After a hectic day in the office I decided to go and see Charlie and the Chocolate Factory. It was playing at the Ritzy Cinema in Brixton, which is a grand old theatre that is a feature on the high street which has great seats and a good sound system... No trip to Brixton is complete without a visit to the cinema (although try and get to see a film in the main cinema and not in the extended bit)...

As for the movie, I recently had a discussion with a Gene Wilder devotee who was passionately arguing that nobody could come near his comic genius. I thought that was all very well but that first movie had all those dreadful songs and departed from the book in several key places. Besides, I thought Johnny Depp would make this far more interesting and he did by becoming Michael Jackson. There is a scene towards the end where Wonka tries to lure Charlie away from his family into his big glass elevator so they could live together - and alone - which surely could have been lifted straight from a Martin Bashir documentary.
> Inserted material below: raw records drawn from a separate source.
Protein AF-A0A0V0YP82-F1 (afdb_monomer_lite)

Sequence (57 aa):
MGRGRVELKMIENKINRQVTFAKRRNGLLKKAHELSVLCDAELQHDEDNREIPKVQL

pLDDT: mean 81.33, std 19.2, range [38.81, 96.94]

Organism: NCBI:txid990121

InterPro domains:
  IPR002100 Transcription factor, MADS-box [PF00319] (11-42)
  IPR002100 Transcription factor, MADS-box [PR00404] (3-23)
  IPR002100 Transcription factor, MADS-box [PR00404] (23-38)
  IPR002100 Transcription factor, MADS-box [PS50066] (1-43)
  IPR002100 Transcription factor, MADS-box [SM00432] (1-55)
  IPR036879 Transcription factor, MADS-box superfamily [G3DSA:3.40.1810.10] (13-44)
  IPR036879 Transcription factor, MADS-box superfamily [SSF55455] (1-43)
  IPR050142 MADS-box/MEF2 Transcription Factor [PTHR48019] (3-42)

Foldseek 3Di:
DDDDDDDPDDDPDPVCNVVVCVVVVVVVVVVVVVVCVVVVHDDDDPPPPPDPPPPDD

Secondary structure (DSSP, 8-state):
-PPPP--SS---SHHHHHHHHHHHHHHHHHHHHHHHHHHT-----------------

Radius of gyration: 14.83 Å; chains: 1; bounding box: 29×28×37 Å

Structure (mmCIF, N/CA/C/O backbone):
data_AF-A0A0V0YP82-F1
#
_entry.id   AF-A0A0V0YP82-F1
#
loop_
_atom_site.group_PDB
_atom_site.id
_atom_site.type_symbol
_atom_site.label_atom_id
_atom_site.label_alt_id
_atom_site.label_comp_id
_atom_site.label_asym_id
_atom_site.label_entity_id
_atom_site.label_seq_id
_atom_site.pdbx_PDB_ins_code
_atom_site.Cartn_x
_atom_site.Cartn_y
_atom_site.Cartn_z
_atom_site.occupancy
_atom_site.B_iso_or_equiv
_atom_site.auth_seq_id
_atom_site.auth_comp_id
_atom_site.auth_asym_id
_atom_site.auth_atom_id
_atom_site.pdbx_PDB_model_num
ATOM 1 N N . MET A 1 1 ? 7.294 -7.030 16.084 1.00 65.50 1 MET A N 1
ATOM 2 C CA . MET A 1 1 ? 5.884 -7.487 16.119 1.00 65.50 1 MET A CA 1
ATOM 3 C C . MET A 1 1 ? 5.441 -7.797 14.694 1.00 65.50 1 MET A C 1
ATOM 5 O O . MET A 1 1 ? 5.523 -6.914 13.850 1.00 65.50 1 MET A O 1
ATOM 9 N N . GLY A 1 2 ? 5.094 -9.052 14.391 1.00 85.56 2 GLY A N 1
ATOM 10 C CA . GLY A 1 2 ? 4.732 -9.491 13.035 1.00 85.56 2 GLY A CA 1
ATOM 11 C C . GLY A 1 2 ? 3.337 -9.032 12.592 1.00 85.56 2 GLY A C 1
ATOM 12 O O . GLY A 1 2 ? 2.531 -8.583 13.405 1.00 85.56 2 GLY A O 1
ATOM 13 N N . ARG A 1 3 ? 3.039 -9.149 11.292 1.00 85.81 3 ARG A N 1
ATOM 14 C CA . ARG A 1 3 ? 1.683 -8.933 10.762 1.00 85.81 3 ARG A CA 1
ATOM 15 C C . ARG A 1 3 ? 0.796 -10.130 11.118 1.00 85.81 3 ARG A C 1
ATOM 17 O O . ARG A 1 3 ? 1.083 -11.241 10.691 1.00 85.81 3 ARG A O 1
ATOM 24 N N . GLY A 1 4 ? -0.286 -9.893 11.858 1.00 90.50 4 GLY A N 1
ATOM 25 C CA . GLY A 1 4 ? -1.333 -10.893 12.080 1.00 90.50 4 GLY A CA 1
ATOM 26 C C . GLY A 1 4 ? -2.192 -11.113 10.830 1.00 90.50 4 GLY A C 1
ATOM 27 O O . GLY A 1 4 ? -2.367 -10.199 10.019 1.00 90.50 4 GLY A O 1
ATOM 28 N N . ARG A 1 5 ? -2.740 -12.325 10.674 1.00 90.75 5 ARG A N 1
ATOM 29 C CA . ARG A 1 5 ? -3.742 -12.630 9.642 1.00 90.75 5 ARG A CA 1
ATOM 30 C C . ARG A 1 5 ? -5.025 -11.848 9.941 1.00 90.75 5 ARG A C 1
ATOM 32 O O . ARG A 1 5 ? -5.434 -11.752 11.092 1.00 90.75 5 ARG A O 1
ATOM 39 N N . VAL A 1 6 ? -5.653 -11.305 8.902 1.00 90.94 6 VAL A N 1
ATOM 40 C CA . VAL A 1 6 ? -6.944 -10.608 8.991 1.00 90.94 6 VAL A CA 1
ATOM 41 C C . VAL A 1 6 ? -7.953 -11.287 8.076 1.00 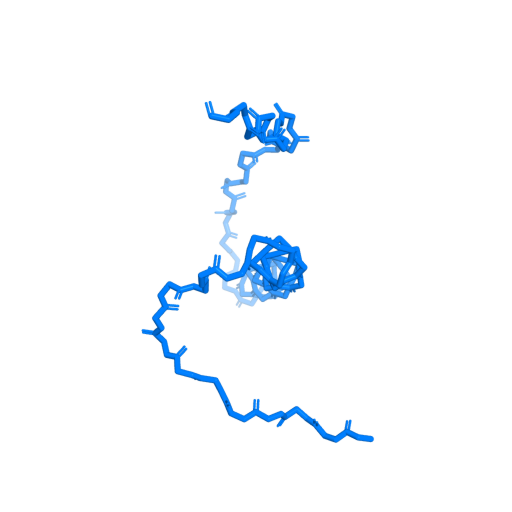90.94 6 VAL A C 1
ATOM 43 O O . VAL A 1 6 ? -7.593 -11.761 6.998 1.00 90.94 6 VAL A O 1
ATOM 46 N N . GLU A 1 7 ? -9.208 -11.339 8.505 1.00 94.56 7 GLU A N 1
ATOM 47 C CA . GLU A 1 7 ? -10.310 -1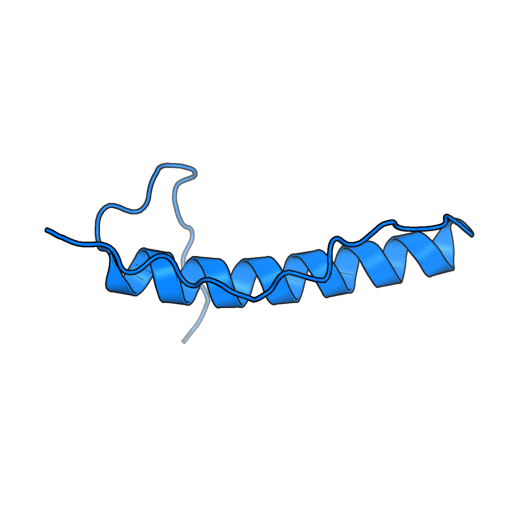1.839 7.684 1.00 94.56 7 GLU A CA 1
ATOM 48 C C . GLU A 1 7 ? -10.631 -10.850 6.554 1.00 94.56 7 GLU A C 1
ATOM 50 O O . GLU A 1 7 ? -10.518 -9.631 6.719 1.00 94.56 7 GLU A O 1
ATOM 55 N N . LEU A 1 8 ? -11.044 -11.366 5.394 1.00 9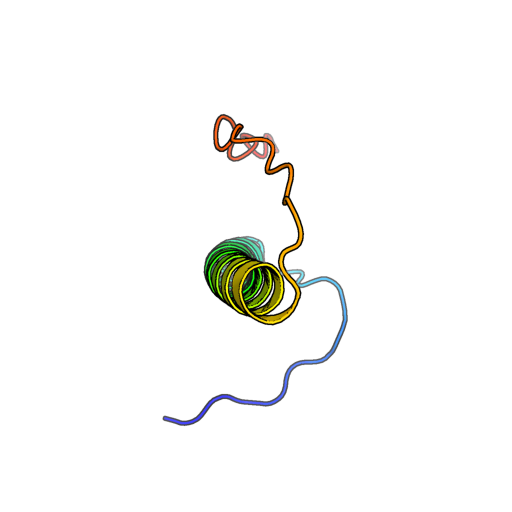3.88 8 LEU A N 1
ATOM 56 C CA . LEU A 1 8 ? -11.513 -10.552 4.270 1.00 93.88 8 LEU A CA 1
ATOM 57 C C . LEU A 1 8 ? -12.988 -10.196 4.468 1.00 93.88 8 LEU A C 1
ATOM 59 O O . LEU A 1 8 ? -13.871 -10.738 3.815 1.00 93.88 8 LEU A O 1
ATOM 63 N N . LYS A 1 9 ? -13.234 -9.278 5.402 1.00 95.62 9 LYS A N 1
ATOM 64 C CA . LYS A 1 9 ? -14.547 -8.685 5.674 1.00 95.62 9 LYS A CA 1
ATOM 65 C C . LYS A 1 9 ? -14.421 -7.178 5.878 1.00 95.62 9 LYS A C 1
ATOM 67 O O . LYS A 1 9 ? -13.310 -6.654 6.012 1.00 95.62 9 LYS A O 1
ATOM 72 N N . MET A 1 10 ? -15.552 -6.478 5.901 1.00 94.38 10 MET A N 1
ATOM 73 C CA . MET A 1 10 ? -15.569 -5.051 6.210 1.00 94.38 10 MET A CA 1
ATOM 74 C C . MET A 1 10 ? -14.981 -4.808 7.609 1.00 94.38 10 MET A C 1
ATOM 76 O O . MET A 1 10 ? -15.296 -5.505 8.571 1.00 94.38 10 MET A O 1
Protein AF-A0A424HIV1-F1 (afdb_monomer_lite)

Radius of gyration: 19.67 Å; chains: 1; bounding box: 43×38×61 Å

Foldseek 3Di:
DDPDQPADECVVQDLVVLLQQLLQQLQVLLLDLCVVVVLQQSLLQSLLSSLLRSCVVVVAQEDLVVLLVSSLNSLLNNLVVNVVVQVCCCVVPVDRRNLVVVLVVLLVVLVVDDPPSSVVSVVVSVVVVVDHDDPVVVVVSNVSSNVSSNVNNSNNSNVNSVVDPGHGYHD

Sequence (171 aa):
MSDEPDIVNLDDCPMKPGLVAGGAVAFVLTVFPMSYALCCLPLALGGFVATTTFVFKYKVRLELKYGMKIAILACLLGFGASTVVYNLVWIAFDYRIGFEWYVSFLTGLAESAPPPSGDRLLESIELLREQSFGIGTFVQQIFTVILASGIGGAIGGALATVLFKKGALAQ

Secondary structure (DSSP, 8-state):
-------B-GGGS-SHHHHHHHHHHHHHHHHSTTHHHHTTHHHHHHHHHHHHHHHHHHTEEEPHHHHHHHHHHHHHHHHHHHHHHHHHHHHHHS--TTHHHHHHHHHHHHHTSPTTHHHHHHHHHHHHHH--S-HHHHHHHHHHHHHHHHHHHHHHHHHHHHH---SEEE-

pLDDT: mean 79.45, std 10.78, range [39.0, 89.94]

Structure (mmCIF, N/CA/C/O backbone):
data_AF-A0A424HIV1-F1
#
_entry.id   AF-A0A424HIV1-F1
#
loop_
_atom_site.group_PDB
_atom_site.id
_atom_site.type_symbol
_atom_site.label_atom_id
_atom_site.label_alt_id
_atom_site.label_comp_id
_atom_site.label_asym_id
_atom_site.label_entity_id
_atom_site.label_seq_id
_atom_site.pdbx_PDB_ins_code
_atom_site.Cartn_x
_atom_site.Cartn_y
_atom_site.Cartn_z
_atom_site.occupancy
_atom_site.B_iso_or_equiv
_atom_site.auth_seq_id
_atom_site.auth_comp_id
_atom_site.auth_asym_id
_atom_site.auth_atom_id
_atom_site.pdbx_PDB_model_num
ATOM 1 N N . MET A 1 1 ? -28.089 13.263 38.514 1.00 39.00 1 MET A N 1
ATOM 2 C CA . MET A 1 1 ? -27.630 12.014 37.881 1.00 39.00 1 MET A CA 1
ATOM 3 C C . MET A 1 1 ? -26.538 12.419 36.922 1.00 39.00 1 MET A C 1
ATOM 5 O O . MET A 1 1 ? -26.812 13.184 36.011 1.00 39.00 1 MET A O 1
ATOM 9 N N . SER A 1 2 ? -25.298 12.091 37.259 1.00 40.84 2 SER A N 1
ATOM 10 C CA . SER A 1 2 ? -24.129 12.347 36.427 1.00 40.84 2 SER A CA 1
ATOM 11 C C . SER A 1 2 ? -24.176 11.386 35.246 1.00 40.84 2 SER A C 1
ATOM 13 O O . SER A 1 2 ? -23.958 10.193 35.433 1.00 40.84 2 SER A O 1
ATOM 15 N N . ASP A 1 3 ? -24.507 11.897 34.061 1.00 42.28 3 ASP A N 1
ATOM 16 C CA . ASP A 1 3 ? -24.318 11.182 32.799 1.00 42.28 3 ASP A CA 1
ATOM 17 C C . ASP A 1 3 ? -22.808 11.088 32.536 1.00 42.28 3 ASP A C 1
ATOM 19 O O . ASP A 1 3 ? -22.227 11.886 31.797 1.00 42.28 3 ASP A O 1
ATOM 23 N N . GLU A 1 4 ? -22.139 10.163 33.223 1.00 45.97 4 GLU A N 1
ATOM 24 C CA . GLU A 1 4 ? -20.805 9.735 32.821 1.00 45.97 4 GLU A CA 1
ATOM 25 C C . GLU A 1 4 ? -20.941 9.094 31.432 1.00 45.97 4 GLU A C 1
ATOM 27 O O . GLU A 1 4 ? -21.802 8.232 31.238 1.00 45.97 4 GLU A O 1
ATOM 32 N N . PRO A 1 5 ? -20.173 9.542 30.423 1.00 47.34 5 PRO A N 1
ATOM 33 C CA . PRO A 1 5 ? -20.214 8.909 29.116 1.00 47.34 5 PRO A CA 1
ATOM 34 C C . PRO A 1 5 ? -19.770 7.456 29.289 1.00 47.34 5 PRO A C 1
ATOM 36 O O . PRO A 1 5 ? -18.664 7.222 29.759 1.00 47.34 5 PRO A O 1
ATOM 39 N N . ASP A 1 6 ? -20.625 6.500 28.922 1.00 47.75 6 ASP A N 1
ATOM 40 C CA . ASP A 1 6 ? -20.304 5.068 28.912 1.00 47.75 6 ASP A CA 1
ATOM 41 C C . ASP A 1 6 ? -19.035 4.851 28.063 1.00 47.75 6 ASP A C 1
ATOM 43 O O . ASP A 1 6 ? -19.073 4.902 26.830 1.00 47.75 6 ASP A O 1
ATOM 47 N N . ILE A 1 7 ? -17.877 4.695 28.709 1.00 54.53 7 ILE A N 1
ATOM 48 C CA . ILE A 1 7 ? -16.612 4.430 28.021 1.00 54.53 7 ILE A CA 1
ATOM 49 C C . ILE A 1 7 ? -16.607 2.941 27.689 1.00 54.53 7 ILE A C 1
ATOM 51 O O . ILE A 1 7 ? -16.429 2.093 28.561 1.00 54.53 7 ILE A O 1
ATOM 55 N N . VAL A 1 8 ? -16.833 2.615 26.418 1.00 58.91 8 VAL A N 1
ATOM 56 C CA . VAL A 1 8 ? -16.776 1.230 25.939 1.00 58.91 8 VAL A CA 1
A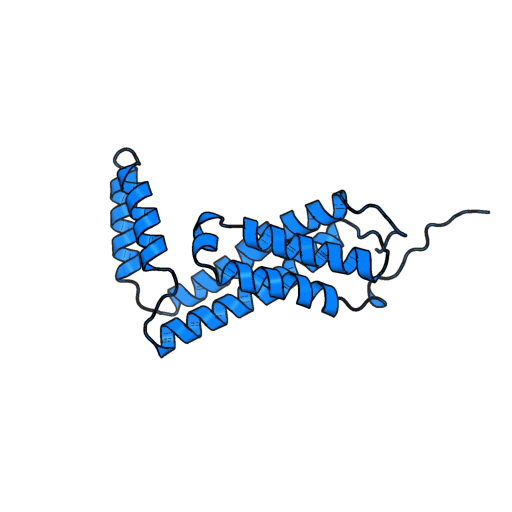TOM 57 C C . VAL A 1 8 ? -15.311 0.864 25.709 1.00 58.91 8 VAL A C 1
ATOM 59 O O . VAL A 1 8 ? -14.668 1.455 24.841 1.00 58.91 8 VAL A O 1
ATOM 62 N N . ASN A 1 9 ? -14.794 -0.116 26.457 1.00 58.22 9 ASN A N 1
ATOM 63 C CA . ASN A 1 9 ? -13.448 -0.649 26.242 1.00 58.22 9 ASN A CA 1
ATOM 64 C C . ASN A 1 9 ? -13.336 -1.249 24.833 1.00 58.22 9 ASN A C 1
ATOM 66 O O . ASN A 1 9 ? -14.103 -2.140 24.455 1.00 58.22 9 ASN A O 1
ATOM 70 N N . LEU A 1 10 ? -12.348 -0.794 24.057 1.00 59.09 10 LEU A N 1
ATOM 71 C CA . LEU A 1 10 ? -12.093 -1.317 22.709 1.00 59.09 10 LEU A CA 1
ATOM 72 C C . LEU A 1 10 ? -11.768 -2.823 22.682 1.00 59.09 10 LEU A C 1
ATOM 74 O O . LEU A 1 10 ? -11.966 -3.458 21.644 1.00 59.09 10 LEU A O 1
ATOM 78 N N . ASP A 1 11 ? -11.295 -3.388 23.794 1.00 58.56 11 ASP A N 1
ATOM 79 C CA . ASP A 1 11 ? -10.913 -4.802 23.909 1.00 58.56 11 ASP A CA 1
ATOM 80 C C . ASP A 1 11 ? -12.112 -5.764 23.847 1.00 58.56 11 ASP A C 1
ATOM 82 O O . ASP A 1 11 ? -11.960 -6.909 23.412 1.00 58.56 11 ASP A O 1
ATOM 86 N N . ASP A 1 12 ? -13.320 -5.286 24.159 1.00 59.38 12 ASP A N 1
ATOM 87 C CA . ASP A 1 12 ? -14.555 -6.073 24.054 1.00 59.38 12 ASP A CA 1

To be fair on the film and not just take the fashionable reading of the day, it was very entertaining. There are a few smart updates to the original story as well (although I am not sure why Mike TeeVee's father replaces his mother... The gender balance seems all wrong there)... Roald Dahl's text remains for the Oompa Loompa songs, and they seem a lot more fun than the last time I recalled them too. All told a not particularly subtle at points (there is this heavy handed aside into Wonkas upbringing), overall it was fun... And cruel... Squirrels attacking a girl from Buckinghamshire is surely something anyone in their right mind will want to pay to see!